A lot of the stuff from the 80s is pretty hit-and-miss on revisiting, but some of it is still gold. In general, anything produced since 2000 is much higher quality.
I like the scope for world-building and story-telling possible in animation that isn’t really feasible on other mediums.
But I like animation for both kids and adults. I like western stuff and animé. I’ve been collecting animation cels for twenty something years!
- Comment on Guys, I am in need of niche media to larp, any suggestions? 1 month ago:
The PS3 hit, Fat Princess.
Cool fantasy setting, much fighting, clear objectives (princess kidnapping) - perfect LARP stuff.
Plus whoever is the princess gets to be fed cake all day.
- Comment on What somebody with cosmetic plastic surgery gets injured, does the plastic "spill out" or get seen? 1 month ago:
FWIW, and I’m only mentioning this because of the phrasing of the question, plastic surgery isn’t named after ‘plastic’ (the noun), but for ‘plastic’ (the verb). Plastic surgery was used as a term decades before plastic (the noun) was even invented!
But anyway, to answer your question, people tend not to use silicone in implants so much nowadays, preferring saline instead (as another person said). The main reason is that it is much less problematic if there is a rupture.
Leaking silicone is not immediately dangerous, but does need to be removed - which is difficult as it can squidge about and under other tissues, causing mischief as it goes. Saline, by comparison, will just get absorbed by the body, usually harmlessly.
- Comment on Why Ireland? 1 month ago:
You know, this makes total sense.
I was searching online trying to work out what Ireland had done, but a typo explains everything.
- Submitted 1 month ago to [deleted] | 32 comments
- Comment on Many mythology seem to share a concept of spirits is there a reason for that? 1 month ago:
People die.
In cases where someone meets an unfortunate grizzly end, like being eaten, there’s an obvious reason. But more often than not, people just stop being alive.
Imagine you have no knowledge of science, how would you explain this? An hour ago, this body could move, could breathe, could do normal things. Now it can’t.
Something has changed. Something is missing. What was once a person is now a thing, a body.
It stands to reason that the missing bit is the key to what makes people human. It’s clearly not a physical thing - the body looks the same - so it must be something intangible.

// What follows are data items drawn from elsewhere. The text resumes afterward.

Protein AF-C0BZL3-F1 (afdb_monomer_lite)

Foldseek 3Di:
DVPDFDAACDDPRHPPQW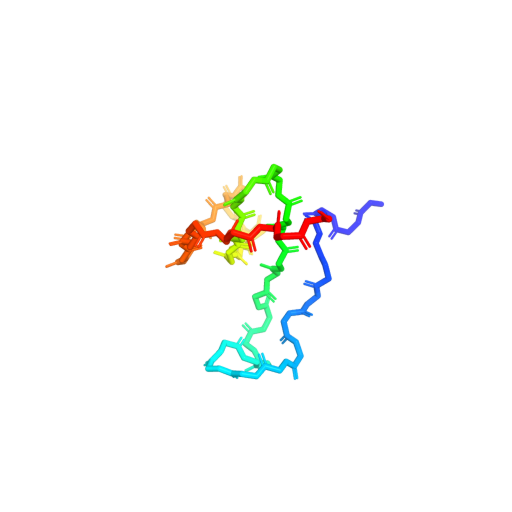GWDDDPQKIWIWHAPPVVRDIGTPDIDRHPPPD

Structure (mmCIF, N/CA/C/O backbone):
data_AF-C0BZL3-F1
#
_entry.id   AF-C0BZL3-F1
#
loop_
_atom_site.group_PDB
_atom_site.id
_atom_site.type_symbol
_atom_site.label_atom_id
_atom_site.label_alt_id
_atom_site.label_comp_id
_atom_site.label_asym_id
_atom_site.label_entity_id
_atom_site.label_seq_id
_atom_site.pdbx_PDB_ins_code
_atom_site.Cartn_x
_atom_site.Cartn_y
_atom_site.Cartn_z
_atom_site.occupancy
_atom_site.B_iso_or_equiv
_atom_site.auth_seq_id
_atom_site.auth_comp_id
_atom_site.auth_asym_id
_atom_site.auth_atom_id
_atom_site.pdbx_PDB_model_num
ATOM 1 N N . MET A 1 1 ? 7.245 13.665 -7.541 1.00 49.06 1 MET A N 1
ATOM 2 C CA . MET A 1 1 ? 6.050 12.919 -7.087 1.00 49.06 1 MET A CA 1
ATOM 3 C C . MET A 1 1 ? 6.390 11.425 -7.085 1.00 49.06 1 MET A C 1
ATOM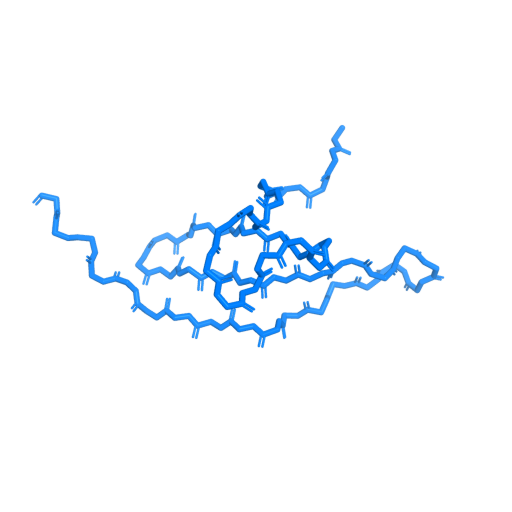 5 O O . MET A 1 1 ? 6.585 10.906 -8.164 1.00 49.06 1 MET A O 1
ATOM 9 N N . PRO A 1 2 ? 6.505 10.745 -5.925 1.00 47.31 2 PRO A N 1
ATOM 10 C CA . PRO A 1 2 ? 6.713 9.288 -5.791 1.00 47.31 2 PRO A CA 1
ATOM 11 C C . PRO A 1 2 ? 5.380 8.546 -5.508 1.00 47.31 2 PRO A C 1
ATOM 13 O O . PRO A 1 2 ? 5.265 7.686 -4.629 1.00 47.31 2 PRO A O 1
ATOM 16 N N . TRP A 1 3 ? 4.347 9.025 -6.209 1.00 54.06 3 TRP A N 1
ATOM 17 C CA . TRP A 1 3 ? 2.976 8.525 -6.401 1.00 54.06 3 TRP A CA 1
ATOM 18 C C . TRP A 1 3 ? 2.177 8.029 -5.166 1.00 54.06 3 TRP A C 1
ATOM 20 O O . TRP A 1 3 ? 1.450 7.041 -5.217 1.00 54.06 3 TRP A O 1
ATOM 30 N N . ARG A 1 4 ? 2.265 8.833 -4.092 1.00 66.44 4 ARG A N 1
ATOM 31 C CA . ARG A 1 4 ? 1.312 9.067 -2.971 1.00 66.44 4 ARG A CA 1
ATOM 32 C C . ARG A 1 4 ? 1.002 7.969 -1.942 1.00 66.44 4 ARG A C 1
ATOM 34 O O . ARG A 1 4 ? -0.135 7.550 -1.771 1.00 66.44 4 ARG A O 1
ATOM 41 N N . GLY A 1 5 ? 1.991 7.709 -1.102 1.00 68.50 5 GLY A N 1
ATOM 42 C CA . GLY A 1 5 ? 1.858 7.009 0.171 1.00 68.50 5 GLY A CA 1
ATOM 43 C C . GLY A 1 5 ? 3.247 6.643 0.672 1.00 68.50 5 GLY A C 1
ATOM 44 O O . GLY A 1 5 ? 4.129 6.383 -0.155 1.00 68.50 5 GLY A O 1
ATOM 45 N N . SER A 1 6 ? 3.477 6.660 1.984 1.00 80.88 6 SER A N 1
ATOM 46 C CA . SER A 1 6 ? 4.728 6.118 2.532 1.00 80.88 6 SER A CA 1
ATOM 47 C C . SER A 1 6 ? 4.765 4.613 2.296 1.00 80.88 6 SER A C 1
ATOM 49 O O . SER A 1 6 ? 3.714 3.972 2.242 1.00 80.88 6 SER A O 1
ATOM 51 N N . GLU A 1 7 ? 5.955 4.037 2.142 1.00 83.50 7 GLU A N 1
ATOM 52 C CA . GLU A 1 7 ? 6.065 2.582 2.165 1.00 83.50 7 GLU A CA 1
ATOM 53 C C . GLU A 1 7 ? 5.577 2.057 3.521 1.00 83.50 7 GLU A C 1
ATOM 55 O O . GLU A 1 7 ? 5.799 2.673 4.570 1.00 83.50 7 GLU A O 1
ATOM 60 N N . VAL A 1 8 ? 4.870 0.932 3.500 1.00 78.94 8 VAL A N 1
ATOM 61 C CA . VAL A 1 8 ? 4.507 0.217 4.714 1.00 78.94 8 VAL A CA 1
ATOM 62 C C . VAL A 1 8 ? 5.787 -0.382 5.286 1.00 78.94 8 VAL A C 1
ATOM 64 O O . VAL A 1 8 ? 6.355 -1.321 4.735 1.00 78.94 8 VAL A O 1
ATOM 67 N N . VAL A 1 9 ? 6.236 0.171 6.408 1.00 82.25 9 VAL A N 1
ATOM 68 C CA . VAL A 1 9 ? 7.466 -0.248 7.101 1.00 82.25 9 VAL A CA 1
ATOM 69 C C . VAL A 1 9 ? 7.193 -1.126 8.327 1.00 82.25 9 VAL A C 1
ATOM 71 O O . VAL A 1 9 ? 8.120 -1.660 8.925 1.00 82.25 9 VAL A O 1
ATOM 74 N N . THR A 1 10 ? 5.926 -1.305 8.713 1.00 74.56 10 THR A N 1
ATOM 75 C CA . THR A 1 10 ? 5.528 -2.060 9.912 1.00 74.56 10 THR A CA 1
ATOM 76 C C . THR A 1 10 ? 4.291 -2.937 9.679 1.00 74.56 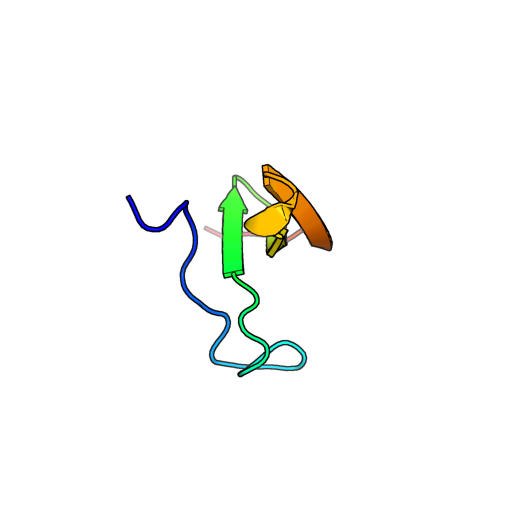10 THR A C 1
ATOM 78 O O . THR A 1 10 ? 3.463 -2.672 8.807 1.00 74.56 10 THR A O 1
ATOM 81 N N . GLY A 1 11 ? 4.164 -4.012 10.467 1.00 78.38 11 GLY A N 1
ATOM 82 C CA . GLY A 1 11 ? 3.027 -4.940 10.422 1.00 78.38 11 GLY A CA 1
ATOM 83 C C . GLY A 1 11 ? 3.087 -5.985 9.299 1.00 78.38 11 GLY A C 1
ATOM 84 O O . GLY A 1 11 ? 4.119 -6.199 8.671 1.00 78.38 11 GLY A O 1
ATOM 85 N N . THR A 1 12 ? 1.960 -6.657 9.041 1.00 81.56 12 THR A N 1
ATOM 86 C CA . THR A 1 12 ? 1.845 -7.800 8.105 1.00 81.56 12 THR A CA 1
ATOM 87 C C . THR A 1 12 ? 2.254 -7.479 6.662 1.00 81.56 12 THR A C 1
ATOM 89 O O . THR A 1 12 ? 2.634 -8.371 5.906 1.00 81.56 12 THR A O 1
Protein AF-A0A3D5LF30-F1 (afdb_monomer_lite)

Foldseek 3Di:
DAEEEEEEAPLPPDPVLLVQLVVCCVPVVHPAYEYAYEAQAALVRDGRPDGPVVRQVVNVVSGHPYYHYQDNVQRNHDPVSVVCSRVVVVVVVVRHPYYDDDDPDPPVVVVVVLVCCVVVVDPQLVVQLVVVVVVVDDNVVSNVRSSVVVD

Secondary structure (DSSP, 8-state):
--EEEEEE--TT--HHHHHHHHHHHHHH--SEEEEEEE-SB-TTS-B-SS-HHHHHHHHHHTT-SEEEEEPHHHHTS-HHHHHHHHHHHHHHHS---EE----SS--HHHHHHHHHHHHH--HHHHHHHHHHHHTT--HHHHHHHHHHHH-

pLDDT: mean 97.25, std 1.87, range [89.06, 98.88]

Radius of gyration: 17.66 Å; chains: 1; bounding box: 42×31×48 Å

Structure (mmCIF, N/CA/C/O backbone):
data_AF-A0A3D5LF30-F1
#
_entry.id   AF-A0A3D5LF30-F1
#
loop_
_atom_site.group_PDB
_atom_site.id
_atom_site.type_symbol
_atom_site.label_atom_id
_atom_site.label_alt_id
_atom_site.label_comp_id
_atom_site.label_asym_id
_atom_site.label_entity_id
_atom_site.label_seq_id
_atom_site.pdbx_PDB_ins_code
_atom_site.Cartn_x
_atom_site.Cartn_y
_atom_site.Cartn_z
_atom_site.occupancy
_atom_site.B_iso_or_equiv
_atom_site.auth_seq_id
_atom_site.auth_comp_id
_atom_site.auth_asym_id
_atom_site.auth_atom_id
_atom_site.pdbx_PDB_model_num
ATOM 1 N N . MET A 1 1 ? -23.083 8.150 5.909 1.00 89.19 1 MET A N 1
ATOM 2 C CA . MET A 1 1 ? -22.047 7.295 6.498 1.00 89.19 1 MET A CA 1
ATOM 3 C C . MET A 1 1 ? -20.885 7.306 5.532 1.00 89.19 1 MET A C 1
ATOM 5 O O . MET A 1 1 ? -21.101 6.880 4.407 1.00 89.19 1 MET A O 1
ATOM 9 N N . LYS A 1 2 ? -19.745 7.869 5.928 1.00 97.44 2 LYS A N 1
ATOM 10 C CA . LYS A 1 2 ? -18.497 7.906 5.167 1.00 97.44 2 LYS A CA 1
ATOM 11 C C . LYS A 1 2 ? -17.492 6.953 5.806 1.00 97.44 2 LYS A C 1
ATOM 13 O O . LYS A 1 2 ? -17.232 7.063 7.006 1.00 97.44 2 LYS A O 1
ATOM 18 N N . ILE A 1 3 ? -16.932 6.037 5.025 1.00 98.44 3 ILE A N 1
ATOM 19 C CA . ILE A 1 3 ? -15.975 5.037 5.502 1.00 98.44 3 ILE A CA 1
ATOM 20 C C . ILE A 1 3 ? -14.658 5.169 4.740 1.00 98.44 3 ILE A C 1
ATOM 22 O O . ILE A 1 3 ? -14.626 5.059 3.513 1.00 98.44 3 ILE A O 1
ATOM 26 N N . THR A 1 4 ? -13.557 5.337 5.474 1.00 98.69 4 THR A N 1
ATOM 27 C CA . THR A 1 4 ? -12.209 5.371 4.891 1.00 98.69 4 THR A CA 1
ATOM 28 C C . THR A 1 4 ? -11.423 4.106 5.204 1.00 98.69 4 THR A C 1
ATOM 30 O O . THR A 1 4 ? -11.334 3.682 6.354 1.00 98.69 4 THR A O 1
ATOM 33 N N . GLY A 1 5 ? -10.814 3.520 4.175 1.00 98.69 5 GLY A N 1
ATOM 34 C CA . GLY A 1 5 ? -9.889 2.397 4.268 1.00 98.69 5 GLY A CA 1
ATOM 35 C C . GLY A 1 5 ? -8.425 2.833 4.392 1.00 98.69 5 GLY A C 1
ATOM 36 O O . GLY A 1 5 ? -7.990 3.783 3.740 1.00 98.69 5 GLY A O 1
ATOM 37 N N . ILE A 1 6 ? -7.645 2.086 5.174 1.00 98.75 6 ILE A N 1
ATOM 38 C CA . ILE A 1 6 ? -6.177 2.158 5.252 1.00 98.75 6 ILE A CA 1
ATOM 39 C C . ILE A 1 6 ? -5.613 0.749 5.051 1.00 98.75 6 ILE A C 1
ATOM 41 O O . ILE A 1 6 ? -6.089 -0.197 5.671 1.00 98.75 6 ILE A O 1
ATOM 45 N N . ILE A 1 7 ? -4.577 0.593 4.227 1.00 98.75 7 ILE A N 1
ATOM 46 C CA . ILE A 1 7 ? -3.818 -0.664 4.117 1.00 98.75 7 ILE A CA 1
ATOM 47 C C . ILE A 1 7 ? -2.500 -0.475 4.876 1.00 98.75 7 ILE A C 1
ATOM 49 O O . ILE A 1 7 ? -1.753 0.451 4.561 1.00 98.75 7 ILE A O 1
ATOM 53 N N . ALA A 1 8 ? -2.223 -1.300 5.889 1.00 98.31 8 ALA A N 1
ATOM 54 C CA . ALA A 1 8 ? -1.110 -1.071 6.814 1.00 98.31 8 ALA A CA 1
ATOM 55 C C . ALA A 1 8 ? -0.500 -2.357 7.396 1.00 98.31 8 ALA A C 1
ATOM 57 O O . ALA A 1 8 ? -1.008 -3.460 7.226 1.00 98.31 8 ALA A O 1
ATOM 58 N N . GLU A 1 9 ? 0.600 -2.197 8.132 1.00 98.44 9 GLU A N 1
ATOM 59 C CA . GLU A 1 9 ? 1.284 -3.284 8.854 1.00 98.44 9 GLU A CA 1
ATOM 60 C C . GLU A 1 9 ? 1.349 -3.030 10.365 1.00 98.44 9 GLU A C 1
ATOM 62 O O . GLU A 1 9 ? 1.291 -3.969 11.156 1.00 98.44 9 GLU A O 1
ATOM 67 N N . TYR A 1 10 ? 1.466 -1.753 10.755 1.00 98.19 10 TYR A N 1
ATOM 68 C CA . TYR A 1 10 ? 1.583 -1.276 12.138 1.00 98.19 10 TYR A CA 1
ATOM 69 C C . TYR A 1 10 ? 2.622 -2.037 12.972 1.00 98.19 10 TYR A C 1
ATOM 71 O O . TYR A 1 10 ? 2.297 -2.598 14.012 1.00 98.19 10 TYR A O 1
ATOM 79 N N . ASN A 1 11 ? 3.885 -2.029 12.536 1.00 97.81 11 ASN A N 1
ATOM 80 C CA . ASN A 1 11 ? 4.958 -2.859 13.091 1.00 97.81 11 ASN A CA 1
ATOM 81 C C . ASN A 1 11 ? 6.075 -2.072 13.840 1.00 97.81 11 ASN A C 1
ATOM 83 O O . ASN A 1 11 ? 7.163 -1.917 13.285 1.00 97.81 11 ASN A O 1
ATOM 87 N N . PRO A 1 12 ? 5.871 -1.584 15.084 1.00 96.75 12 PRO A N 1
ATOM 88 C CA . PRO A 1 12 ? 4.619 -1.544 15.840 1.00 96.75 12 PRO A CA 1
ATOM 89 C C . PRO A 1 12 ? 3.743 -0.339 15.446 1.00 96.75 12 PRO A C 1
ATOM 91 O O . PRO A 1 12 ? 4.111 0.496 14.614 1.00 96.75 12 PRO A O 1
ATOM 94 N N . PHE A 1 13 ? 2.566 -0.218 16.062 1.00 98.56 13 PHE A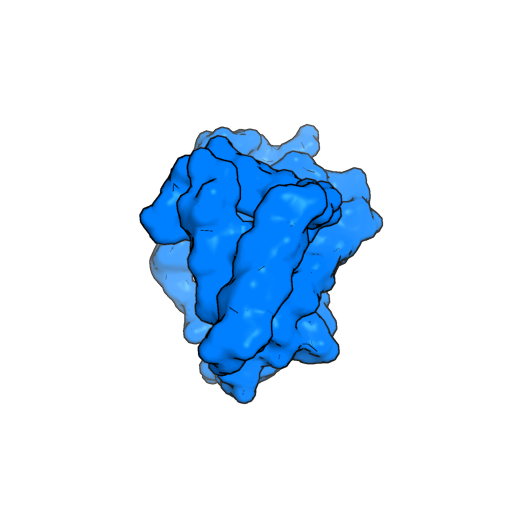 N 1
ATOM 95 C CA . PHE A 1 13 ? 1.782 1.010 15.982 1.00 98.56 13 PHE A CA 1
ATOM 96 C C . PHE A 1 13 ? 2.540 2.171 16.663 1.00 98.56 13 PHE A C 1
ATOM 98 O O . PHE A 1 13 ? 3.132 1.990 17.724 1.00 98.56 13 PHE A O 1
ATOM 105 N N . HIS A 1 14 ? 2.537 3.368 16.068 1.00 98.25 14 HIS A N 1
ATOM 106 C CA . HIS A 1 14 ? 3.310 4.518 16.551 1.00 98.25 14 HIS A CA 1
ATOM 107 C C . HIS A 1 14 ? 2.614 5.845 16.220 1.00 98.25 14 HIS A C 1
ATOM 109 O O . HIS A 1 14 ? 1.649 5.874 15.456 1.00 98.25 14 HIS A O 1
ATOM 115 N N . ASN A 1 15 ? 3.145 6.967 16.714 1.00 98.50 15 ASN A N 1
ATOM 116 C CA . ASN A 1 15 ? 2.510 8.289 16.597 1.00 98.50 15 ASN A CA 1
ATOM 117 C C . ASN A 1 15 ? 2.208 8.727 15.156 1.00 98.50 15 ASN A C 1
ATOM 119 O O . ASN A 1 15 ? 1.195 9.374 14.927 1.00 98.50 15 ASN A O 1
ATOM 123 N N . GLY A 1 16 ? 3.026 8.331 14.174 1.00 98.44 16 GLY A N 1
ATOM 124 C CA . GLY A 1 16 ? 2.716 8.576 12.759 1.00 98.44 16 GLY A CA 1
ATOM 125 C C . GLY A 1 16 ? 1.418 7.902 12.284 1.00 98.44 16 GLY A C 1
ATOM 126 O O . GLY A 1 16 ? 0.655 8.505 11.538 1.00 98.44 16 GLY A O 1
ATOM 127 N N . HIS A 1 17 ? 1.117 6.689 12.764 1.00 98.56 17 HIS A N 1
ATOM 128 C CA . HIS A 1 17 ? -0.119 5.972 12.440 1.00 98.56 17 HIS A CA 1
ATOM 129 C C . HIS A 1 17 ? -1.328 6.608 13.138 1.00 98.56 17 HIS A C 1
ATOM 131 O O . HIS A 1 17 ? -2.367 6.799 12.512 1.00 98.56 17 HIS A O 1
ATOM 137 N N . ALA A 1 18 ? -1.174 7.002 14.410 1.00 98.56 18 ALA A N 1
ATOM 138 C CA . ALA A 1 18 ? -2.203 7.752 15.135 1.00 98.56 18 ALA A CA 1
ATOM 139 C C . ALA A 1 18 ? -2.527 9.077 14.432 1.00 98.56 18 ALA A C 1
ATOM 141 O O . ALA A 1 18 ? -3.692 9.411 14.229 1.00 98.56 18 ALA A O 1
ATOM 142 N N . TYR A 1 19 ? -1.487 9.799 14.008 1.00 98.44 19 TYR A N 1
ATOM 143 C CA . TYR A 1 19 ? -1.629 11.028 13.240 1.00 98.44 19 TYR A CA 1
ATOM 144 C C . TYR A 1 19 ? -2.350 10.787 11.911 1.00 98.44 19 TYR A C 1
ATOM 146 O O . TYR A 1 19 ? -3.271 11.530 11.592 1.00 98.44 19 TYR A O 1
ATOM 154 N N . GLN A 1 20 ? -1.998 9.732 11.168 1.00 98.25 20 GLN A N 1
ATOM 155 C CA . GLN A 1 20 ? -2.672 9.381 9.915 1.00 98.25 20 GLN A CA 1
ATOM 156 C C . GLN A 1 20 ? -4.178 9.162 10.121 1.00 98.25 20 GLN A C 1
ATOM 158 O O . GLN A 1 20 ? -4.977 9.722 9.376 1.00 98.25 20 GLN A O 1
ATOM 163 N N . ILE A 1 21 ? -4.575 8.385 11.136 1.00 98.50 21 ILE A N 1
ATOM 164 C CA . ILE A 1 21 ? -5.993 8.130 11.441 1.00 98.50 21 ILE A CA 1
ATOM 165 C C . ILE A 1 21 ? -6.710 9.434 11.808 1.00 98.50 21 ILE A C 1
ATOM 167 O O . ILE A 1 21 ? -7.792 9.706 11.288 1.00 98.50 21 ILE A O 1
ATOM 171 N N . ALA A 1 22 ? -6.105 10.261 12.665 1.00 98.12 22 ALA A N 1
ATOM 172 C CA . ALA A 1 22 ? -6.674 11.551 13.047 1.00 98.12 22 ALA A CA 1
ATOM 173 C C . ALA A 1 22 ? -6.847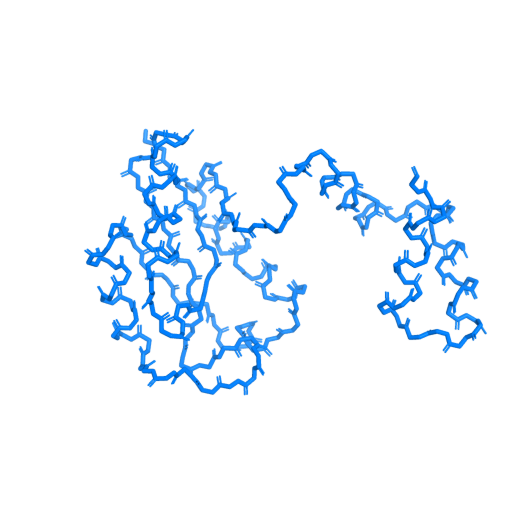 12.478 11.832 1.00 98.12 22 ALA A C 1
ATOM 175 O O . ALA A 1 22 ? -7.914 13.061 11.647 1.00 98.12 22 ALA A O 1
ATOM 176 N N . LYS A 1 23 ? -5.827 12.553 10.970 1.00 97.75 23 LYS A N 1
ATOM 177 C CA . LYS A 1 23 ? -5.831 13.399 9.776 1.00 97.75 23 LYS A CA 1
ATOM 178 C C . LYS A 1 23 ? -6.851 12.935 8.740 1.00 97.75 23 LYS A C 1
ATOM 180 O O . LYS A 1 23 ? -7.525 13.761 8.141 1.00 97.75 23 LYS A O 1
ATOM 185 N N . ILE A 1 24 ? -7.036 11.623 8.590 1.00 97.56 24 ILE A N 1
ATOM 186 C CA . ILE A 1 24 ? -8.103 11.053 7.758 1.00 97.56 24 ILE A CA 1
ATOM 187 C C . ILE A 1 24 ? -9.472 11.518 8.243 1.00 97.56 24 ILE A C 1
ATOM 189 O O . ILE A 1 24 ? -10.266 11.997 7.436 1.00 97.56 24 ILE A O 1
ATOM 193 N N . LYS A 1 25 ? -9.753 11.401 9.546 1.00 97.00 25 LYS A N 1
ATOM 194 C CA . LYS A 1 25 ? -11.044 11.828 10.107 1.00 97.00 25 LYS A CA 1
ATOM 195 C C . LYS A 1 25 ? -11.283 13.323 9.885 1.00 97.00 25 LYS A C 1
ATOM 197 O O . LYS A 1 25 ? -12.392 13.695 9.523 1.00 97.00 25 LYS A O 1
ATOM 202 N N . GLU A 1 26 ? -10.242 14.142 10.031 1.00 97.06 26 GLU A N 1
ATOM 203 C CA . GLU A 1 26 ? -10.278 15.586 9.768 1.00 97.06 26 GLU A CA 1
ATOM 204 C C . GLU A 1 26 ? -10.543 15.926 8.290 1.00 97.06 26 GLU A C 1
ATOM 206 O O . GLU A 1 26 ? -11.360 16.791 8.004 1.00 97.06 26 GLU A O 1
ATOM 211 N N . GLU A 1 27 ? -9.867 15.271 7.342 1.00 95.75 27 GLU A N 1
ATOM 212 C CA . GLU A 1 27 ? -9.913 15.664 5.922 1.00 95.75 27 GLU A CA 1
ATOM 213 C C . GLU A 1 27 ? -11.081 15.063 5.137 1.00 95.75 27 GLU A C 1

Tie this to the fact that people are very good at detecting other people around them. We’re especially good at sensing when we’re being watched (in person, not through cameras, obviously). We also find ourselves in situations where we feel like we’re being watched when no one possibly can be watching.
So we have a fundamental element of human-ness as something intangible, and we also have situations where it feels like someone is there when there’s no-one around.
It doesn’t take a massive connection to associate the two.